Exercise brief:
Only the lines below starting at the one containing "ATOM 101 C CA" and ending at the one containing "ATOM 144 N N" belong in the answer, each copied exactly.

Records for the exercise:
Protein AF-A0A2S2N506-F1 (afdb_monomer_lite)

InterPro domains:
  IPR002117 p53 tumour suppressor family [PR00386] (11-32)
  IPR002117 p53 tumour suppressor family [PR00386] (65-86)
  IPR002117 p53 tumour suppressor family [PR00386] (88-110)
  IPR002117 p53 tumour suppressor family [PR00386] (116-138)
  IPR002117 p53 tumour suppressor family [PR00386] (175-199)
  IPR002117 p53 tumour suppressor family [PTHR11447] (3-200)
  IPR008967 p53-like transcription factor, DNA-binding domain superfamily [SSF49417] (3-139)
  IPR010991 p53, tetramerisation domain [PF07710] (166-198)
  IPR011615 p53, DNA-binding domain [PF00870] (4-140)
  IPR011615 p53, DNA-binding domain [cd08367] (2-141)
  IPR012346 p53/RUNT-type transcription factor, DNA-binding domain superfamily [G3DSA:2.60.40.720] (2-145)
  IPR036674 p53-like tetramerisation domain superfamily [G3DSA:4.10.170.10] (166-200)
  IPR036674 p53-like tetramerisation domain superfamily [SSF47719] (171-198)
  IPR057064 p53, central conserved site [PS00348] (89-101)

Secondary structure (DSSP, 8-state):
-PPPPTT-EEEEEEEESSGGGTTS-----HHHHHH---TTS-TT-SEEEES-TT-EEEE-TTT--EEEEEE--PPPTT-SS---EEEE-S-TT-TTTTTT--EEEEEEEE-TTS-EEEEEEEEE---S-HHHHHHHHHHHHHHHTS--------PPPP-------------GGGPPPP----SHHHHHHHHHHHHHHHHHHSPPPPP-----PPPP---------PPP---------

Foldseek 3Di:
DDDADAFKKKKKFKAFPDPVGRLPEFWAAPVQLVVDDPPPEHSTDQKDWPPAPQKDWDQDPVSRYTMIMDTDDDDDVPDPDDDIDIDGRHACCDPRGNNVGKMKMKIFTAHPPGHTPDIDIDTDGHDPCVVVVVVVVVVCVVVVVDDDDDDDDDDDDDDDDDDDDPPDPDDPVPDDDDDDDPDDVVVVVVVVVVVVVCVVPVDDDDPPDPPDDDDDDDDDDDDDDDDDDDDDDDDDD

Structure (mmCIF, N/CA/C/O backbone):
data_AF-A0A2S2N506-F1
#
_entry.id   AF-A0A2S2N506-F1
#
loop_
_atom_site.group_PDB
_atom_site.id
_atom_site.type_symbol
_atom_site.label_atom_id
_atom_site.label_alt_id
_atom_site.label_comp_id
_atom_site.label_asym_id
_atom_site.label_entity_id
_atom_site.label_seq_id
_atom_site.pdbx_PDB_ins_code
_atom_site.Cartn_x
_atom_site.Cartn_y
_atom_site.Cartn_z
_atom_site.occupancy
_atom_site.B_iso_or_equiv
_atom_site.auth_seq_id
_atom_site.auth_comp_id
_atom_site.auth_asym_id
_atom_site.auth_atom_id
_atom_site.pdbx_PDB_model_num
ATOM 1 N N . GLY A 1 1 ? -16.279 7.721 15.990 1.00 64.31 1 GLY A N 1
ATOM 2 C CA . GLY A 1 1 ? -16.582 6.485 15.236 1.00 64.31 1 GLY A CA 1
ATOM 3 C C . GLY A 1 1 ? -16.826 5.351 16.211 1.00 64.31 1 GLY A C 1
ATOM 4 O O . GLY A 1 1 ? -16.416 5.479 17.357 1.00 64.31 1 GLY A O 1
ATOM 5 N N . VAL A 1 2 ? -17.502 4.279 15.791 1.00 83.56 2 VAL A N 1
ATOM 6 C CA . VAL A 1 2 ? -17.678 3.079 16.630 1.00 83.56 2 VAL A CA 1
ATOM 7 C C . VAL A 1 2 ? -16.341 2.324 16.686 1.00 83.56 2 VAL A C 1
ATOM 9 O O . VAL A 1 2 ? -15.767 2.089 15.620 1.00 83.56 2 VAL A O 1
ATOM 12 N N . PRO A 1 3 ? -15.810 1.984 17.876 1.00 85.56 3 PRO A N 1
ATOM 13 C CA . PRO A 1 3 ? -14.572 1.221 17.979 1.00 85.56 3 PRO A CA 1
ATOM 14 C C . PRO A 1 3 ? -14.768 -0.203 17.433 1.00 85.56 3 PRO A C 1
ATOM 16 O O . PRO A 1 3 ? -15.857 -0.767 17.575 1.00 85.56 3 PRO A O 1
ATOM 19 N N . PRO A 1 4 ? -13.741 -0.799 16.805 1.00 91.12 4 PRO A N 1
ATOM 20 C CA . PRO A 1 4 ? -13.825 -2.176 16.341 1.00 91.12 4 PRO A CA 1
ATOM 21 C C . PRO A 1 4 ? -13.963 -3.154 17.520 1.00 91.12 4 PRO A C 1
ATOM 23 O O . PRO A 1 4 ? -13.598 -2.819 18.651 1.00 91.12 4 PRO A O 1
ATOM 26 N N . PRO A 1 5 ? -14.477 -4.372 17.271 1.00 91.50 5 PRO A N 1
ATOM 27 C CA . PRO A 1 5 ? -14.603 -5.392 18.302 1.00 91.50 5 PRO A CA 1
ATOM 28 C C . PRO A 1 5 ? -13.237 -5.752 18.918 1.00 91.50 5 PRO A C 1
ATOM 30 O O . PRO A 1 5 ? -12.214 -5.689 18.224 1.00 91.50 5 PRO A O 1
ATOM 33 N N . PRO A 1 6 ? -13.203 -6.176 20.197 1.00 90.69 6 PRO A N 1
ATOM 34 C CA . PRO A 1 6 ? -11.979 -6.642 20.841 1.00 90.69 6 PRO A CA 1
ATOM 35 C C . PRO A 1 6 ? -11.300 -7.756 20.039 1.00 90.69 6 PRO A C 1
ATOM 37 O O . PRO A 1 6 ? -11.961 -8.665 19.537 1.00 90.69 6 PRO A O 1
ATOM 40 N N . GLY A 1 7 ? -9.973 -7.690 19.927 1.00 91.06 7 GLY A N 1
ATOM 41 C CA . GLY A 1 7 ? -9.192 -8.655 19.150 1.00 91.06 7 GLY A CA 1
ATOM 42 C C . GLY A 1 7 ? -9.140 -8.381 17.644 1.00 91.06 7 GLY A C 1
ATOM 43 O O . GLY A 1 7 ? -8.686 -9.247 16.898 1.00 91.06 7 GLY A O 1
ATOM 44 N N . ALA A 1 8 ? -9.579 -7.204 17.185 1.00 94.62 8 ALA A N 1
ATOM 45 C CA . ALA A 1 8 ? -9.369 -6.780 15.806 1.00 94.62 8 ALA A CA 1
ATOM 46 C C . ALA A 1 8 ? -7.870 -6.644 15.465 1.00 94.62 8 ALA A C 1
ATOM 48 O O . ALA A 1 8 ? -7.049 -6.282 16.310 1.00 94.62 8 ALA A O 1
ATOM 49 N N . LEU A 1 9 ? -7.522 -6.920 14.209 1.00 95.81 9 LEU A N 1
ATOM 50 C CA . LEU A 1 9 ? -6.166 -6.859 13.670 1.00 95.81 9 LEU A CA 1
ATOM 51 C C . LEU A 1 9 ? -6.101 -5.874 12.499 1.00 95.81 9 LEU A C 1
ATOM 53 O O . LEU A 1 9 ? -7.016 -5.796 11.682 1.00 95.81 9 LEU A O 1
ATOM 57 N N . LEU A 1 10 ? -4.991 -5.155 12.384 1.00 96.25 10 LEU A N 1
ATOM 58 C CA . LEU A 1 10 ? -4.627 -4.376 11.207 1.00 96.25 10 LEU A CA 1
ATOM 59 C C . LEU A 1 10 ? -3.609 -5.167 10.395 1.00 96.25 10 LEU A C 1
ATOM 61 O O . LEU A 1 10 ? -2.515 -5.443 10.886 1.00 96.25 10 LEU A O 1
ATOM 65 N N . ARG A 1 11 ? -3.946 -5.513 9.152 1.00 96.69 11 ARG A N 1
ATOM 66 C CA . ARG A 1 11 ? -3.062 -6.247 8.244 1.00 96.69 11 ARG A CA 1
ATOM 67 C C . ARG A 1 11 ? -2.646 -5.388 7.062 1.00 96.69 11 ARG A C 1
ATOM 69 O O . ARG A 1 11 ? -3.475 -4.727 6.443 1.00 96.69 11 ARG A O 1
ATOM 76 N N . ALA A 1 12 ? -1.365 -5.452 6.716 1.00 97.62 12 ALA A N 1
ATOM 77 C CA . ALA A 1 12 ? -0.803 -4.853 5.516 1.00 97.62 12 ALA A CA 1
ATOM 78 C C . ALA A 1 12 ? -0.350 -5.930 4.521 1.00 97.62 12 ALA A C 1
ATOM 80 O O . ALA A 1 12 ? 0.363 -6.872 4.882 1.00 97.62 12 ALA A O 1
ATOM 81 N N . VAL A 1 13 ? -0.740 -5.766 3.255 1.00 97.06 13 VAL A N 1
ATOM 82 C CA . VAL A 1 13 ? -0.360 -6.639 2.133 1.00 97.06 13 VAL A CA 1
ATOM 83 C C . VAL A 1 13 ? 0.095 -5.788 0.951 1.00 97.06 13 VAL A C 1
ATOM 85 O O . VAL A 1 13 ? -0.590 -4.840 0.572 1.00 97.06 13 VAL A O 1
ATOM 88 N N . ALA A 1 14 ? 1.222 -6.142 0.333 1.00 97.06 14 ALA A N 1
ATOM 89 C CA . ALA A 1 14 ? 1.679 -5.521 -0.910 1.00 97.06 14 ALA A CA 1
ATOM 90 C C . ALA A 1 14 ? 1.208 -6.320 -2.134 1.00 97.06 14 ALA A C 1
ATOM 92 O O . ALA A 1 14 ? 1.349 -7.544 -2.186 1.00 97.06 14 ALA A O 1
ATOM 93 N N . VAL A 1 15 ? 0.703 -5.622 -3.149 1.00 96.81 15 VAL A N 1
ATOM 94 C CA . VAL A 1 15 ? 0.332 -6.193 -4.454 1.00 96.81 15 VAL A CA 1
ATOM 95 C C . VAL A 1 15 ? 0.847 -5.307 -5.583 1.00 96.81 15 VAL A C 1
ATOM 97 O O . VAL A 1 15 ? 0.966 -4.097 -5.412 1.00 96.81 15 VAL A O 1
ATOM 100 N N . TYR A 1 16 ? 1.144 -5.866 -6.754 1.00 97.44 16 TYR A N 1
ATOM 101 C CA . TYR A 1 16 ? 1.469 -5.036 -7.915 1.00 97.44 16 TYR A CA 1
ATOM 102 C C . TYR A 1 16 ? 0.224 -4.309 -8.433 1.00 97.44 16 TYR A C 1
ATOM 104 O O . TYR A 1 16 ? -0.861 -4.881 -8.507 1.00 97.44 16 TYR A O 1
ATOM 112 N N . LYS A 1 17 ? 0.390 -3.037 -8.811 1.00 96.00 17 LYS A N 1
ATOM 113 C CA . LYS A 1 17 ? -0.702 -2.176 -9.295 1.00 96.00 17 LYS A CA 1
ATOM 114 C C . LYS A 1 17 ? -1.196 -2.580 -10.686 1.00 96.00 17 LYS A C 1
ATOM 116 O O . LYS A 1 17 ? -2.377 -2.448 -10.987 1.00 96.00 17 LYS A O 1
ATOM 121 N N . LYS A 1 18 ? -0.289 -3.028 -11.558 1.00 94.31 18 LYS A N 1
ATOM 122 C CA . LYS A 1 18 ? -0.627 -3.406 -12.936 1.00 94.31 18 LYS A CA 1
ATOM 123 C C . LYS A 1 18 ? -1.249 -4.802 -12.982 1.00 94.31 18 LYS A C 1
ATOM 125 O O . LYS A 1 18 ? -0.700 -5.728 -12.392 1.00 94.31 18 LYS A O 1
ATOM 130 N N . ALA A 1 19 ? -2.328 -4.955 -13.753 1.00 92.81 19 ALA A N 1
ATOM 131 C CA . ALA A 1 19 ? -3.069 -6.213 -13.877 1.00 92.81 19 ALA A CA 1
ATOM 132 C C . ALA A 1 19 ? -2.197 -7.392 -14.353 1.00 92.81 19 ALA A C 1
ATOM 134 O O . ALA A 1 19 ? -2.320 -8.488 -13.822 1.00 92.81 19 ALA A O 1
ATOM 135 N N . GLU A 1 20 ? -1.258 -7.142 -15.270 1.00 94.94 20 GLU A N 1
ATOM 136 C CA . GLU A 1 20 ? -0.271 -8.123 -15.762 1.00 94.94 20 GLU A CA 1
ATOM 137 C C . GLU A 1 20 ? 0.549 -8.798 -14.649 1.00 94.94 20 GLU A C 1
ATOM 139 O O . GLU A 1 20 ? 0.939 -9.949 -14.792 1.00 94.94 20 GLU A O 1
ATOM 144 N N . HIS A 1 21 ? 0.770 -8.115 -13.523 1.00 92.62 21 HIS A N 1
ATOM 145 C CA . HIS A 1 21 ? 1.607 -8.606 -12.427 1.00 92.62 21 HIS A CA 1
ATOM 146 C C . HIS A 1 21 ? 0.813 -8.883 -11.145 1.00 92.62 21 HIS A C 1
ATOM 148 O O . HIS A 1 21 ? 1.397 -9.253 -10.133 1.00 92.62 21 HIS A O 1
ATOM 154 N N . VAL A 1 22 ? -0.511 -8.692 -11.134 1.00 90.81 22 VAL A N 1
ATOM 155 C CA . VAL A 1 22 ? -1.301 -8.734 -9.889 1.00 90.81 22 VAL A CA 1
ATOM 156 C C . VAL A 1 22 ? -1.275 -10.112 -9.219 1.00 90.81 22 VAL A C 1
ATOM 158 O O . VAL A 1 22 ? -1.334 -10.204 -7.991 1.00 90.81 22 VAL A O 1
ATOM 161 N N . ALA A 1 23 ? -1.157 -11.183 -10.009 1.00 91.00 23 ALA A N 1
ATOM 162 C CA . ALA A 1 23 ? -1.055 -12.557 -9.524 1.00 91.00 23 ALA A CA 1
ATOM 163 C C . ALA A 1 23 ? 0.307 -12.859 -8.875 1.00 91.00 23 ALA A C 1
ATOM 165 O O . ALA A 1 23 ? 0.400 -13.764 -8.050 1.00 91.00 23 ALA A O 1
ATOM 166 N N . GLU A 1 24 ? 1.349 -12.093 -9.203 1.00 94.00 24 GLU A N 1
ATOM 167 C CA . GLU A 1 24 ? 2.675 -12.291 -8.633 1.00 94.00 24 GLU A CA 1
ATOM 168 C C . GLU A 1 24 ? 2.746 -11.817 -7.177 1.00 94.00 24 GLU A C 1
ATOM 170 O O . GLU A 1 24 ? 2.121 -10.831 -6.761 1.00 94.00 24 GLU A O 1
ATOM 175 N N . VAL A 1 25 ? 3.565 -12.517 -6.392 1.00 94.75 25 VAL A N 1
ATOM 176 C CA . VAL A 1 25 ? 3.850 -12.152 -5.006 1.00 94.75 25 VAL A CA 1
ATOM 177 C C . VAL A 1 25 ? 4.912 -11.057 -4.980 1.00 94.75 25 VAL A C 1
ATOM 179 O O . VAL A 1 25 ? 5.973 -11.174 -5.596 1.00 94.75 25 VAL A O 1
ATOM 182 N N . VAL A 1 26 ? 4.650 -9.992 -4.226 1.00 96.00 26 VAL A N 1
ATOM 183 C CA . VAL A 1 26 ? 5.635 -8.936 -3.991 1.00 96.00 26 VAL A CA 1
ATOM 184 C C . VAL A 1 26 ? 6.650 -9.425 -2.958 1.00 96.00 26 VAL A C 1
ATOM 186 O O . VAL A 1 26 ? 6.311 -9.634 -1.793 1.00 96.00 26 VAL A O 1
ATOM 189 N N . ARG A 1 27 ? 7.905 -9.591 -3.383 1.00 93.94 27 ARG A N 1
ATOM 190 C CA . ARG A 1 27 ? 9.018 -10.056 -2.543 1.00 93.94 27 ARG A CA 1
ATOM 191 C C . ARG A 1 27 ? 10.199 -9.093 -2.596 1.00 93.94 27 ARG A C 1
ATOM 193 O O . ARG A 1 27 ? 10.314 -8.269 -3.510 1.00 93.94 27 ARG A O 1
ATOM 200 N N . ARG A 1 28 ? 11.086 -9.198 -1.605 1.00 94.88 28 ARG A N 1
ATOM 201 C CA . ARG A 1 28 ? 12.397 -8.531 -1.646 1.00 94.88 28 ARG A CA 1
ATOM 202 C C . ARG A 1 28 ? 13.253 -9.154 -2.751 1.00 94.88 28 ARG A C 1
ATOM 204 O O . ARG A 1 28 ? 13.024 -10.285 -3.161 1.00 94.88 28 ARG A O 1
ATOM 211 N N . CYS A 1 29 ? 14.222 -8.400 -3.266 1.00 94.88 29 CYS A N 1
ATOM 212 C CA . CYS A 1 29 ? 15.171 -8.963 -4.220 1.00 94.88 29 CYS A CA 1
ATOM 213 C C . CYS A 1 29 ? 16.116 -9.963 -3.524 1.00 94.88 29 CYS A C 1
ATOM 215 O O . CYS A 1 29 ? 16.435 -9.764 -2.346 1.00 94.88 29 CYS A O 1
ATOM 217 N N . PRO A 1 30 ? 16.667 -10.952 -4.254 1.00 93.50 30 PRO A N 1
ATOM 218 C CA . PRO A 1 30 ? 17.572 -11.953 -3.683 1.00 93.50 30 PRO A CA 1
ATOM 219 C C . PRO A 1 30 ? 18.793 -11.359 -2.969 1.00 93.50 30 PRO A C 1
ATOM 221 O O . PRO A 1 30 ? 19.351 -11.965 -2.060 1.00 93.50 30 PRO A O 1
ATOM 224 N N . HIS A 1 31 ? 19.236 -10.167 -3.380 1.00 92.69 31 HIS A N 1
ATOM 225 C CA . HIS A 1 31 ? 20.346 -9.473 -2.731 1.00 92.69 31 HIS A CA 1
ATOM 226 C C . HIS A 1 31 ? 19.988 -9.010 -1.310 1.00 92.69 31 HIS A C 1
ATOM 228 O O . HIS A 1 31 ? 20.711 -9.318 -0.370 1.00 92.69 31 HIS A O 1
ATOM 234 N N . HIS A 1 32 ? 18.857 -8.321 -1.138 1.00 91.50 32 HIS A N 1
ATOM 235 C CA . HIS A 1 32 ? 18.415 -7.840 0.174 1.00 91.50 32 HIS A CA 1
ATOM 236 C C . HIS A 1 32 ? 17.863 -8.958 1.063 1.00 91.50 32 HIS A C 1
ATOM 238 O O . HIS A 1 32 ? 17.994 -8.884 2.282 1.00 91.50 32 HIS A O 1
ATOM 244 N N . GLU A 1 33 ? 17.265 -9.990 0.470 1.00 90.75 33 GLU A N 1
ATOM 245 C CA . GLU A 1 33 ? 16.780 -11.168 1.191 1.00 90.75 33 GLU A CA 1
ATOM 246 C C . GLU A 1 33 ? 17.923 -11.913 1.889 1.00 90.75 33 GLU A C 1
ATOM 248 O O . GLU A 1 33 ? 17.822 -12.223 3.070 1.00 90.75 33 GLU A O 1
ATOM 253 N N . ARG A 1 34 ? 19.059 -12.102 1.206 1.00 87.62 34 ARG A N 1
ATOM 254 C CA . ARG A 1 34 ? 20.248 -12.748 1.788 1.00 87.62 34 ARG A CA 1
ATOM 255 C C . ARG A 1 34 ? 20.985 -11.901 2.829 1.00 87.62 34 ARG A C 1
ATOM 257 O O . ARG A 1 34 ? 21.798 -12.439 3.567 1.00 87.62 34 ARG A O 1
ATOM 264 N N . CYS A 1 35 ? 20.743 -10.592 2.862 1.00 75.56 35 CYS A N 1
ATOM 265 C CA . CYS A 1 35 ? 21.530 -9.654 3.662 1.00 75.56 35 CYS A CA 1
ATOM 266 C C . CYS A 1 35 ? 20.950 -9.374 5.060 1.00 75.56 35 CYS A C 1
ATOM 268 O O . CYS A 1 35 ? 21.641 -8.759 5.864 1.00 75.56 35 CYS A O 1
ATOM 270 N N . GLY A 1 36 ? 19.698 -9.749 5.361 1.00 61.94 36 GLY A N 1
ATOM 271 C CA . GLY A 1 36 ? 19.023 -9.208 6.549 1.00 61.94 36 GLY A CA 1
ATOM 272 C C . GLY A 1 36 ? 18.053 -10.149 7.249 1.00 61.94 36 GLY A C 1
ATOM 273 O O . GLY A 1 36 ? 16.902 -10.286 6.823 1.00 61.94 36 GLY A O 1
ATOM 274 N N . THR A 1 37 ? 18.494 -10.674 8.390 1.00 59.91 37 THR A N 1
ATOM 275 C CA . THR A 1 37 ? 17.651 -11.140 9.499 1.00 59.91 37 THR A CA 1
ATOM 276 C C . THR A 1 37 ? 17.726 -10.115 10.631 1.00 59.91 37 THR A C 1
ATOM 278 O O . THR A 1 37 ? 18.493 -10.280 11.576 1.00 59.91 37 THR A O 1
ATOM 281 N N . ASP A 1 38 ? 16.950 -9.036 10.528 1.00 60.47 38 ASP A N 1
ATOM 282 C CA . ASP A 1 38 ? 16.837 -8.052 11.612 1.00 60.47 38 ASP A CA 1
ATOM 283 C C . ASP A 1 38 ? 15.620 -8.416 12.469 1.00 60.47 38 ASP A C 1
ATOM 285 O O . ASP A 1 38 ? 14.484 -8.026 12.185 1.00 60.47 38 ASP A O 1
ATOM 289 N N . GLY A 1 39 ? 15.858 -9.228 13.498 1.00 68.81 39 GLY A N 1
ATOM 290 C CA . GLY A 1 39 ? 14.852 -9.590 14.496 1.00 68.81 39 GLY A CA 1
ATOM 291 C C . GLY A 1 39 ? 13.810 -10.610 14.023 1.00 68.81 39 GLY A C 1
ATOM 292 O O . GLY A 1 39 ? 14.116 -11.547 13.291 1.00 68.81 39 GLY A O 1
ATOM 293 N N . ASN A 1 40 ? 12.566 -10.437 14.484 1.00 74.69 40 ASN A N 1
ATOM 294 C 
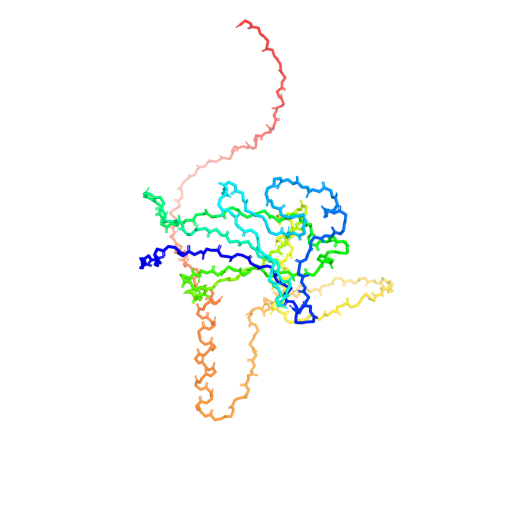CA . ASN A 1 40 ? 11.462 -11.400 14.328 1.00 74.69 40 ASN A CA 1
ATOM 295 C C . ASN A 1 40 ? 10.796 -11.390 12.932 1.00 74.69 40 ASN A C 1
ATOM 297 O O . ASN A 1 40 ? 9.843 -12.126 12.685 1.00 74.69 40 ASN A O 1
ATOM 301 N N . ALA A 1 41 ? 11.244 -10.522 12.021 1.00 85.69 41 ALA A N 1
ATOM 302 C CA . ALA A 1 41 ? 10.645 -10.361 10.700 1.00 85.69 41 ALA A CA 1
ATOM 303 C C . ALA A 1 41 ? 11.335 -11.266 9.664 1.00 85.69 41 ALA A C 1
ATOM 305 O O . ALA A 1 41 ? 12.545 -11.119 9.454 1.00 85.69 41 ALA A O 1
ATOM 306 N N . PRO A 1 42 ? 10.605 -12.138 8.941 1.00 89.62 42 PRO A N 1
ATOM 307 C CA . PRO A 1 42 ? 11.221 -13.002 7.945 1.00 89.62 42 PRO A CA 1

Response:
ATOM 101 C CA . TYR A 1 16 ? 1.469 -5.036 -7.915 1.00 97.44 16 TYR A CA 1
ATOM 102 C C . TYR A 1 16 ? 0.224 -4.309 -8.433 1.00 97.44 16 TYR A C 1
ATOM 104 O O . TYR A 1 16 ? -0.861 -4.881 -8.507 1.00 97.44 16 TYR A O 1
ATOM 112 N N . LYS A 1 17 ? 0.390 -3.037 -8.811 1.00 96.00 17 LYS A N 1
ATOM 113 C CA . LYS A 1 17 ? -0.702 -2.176 -9.295 1.00 96.00 17 LYS A CA 1
ATOM 114 C C . LYS A 1 17 ? -1.196 -2.580 -10.686 1.00 96.00 17 LYS A C 1
ATOM 116 O O . LYS A 1 17 ? -2.377 -2.448 -10.987 1.00 96.00 17 LYS A O 1
ATOM 121 N N . LYS A 1 18 ? -0.289 -3.028 -11.558 1.00 94.31 18 LYS A N 1
ATOM 122 C CA . LYS A 1 18 ? -0.627 -3.406 -12.936 1.00 94.31 18 LYS A CA 1
ATOM 123 C C . LYS A 1 18 ? -1.249 -4.802 -12.982 1.00 94.31 18 LYS A C 1
ATOM 125 O O . LYS A 1 18 ? -0.700 -5.728 -12.392 1.00 94.31 18 LYS A O 1
ATOM 130 N N . ALA A 1 19 ? -2.328 -4.955 -13.753 1.00 92.81 19 ALA A N 1
ATOM 131 C CA . ALA A 1 19 ? -3.069 -6.213 -13.877 1.00 92.81 19 ALA A CA 1
ATOM 132 C C . ALA A 1 19 ? -2.197 -7.392 -14.353 1.00 92.81 19 ALA A C 1
ATOM 134 O O . ALA A 1 19 ? -2.320 -8.488 -13.822 1.00 92.81 19 ALA A O 1
ATOM 135 N N . GLU A 1 20 ? -1.258 -7.142 -15.270 1.00 94.94 20 GLU A N 1
ATOM 136 C CA . GLU A 1 20 ? -0.271 -8.123 -15.762 1.00 94.94 20 GLU A CA 1
ATOM 137 C C . GLU A 1 20 ? 0.549 -8.798 -14.649 1.00 94.94 20 GLU A C 1
ATOM 139 O O . GLU A 1 20 ? 0.939 -9.949 -14.792 1.00 94.94 20 GLU A O 1
ATOM 144 N N . HIS A 1 21 ? 0.770 -8.115 -13.523 1.00 92.62 21 HIS A N 1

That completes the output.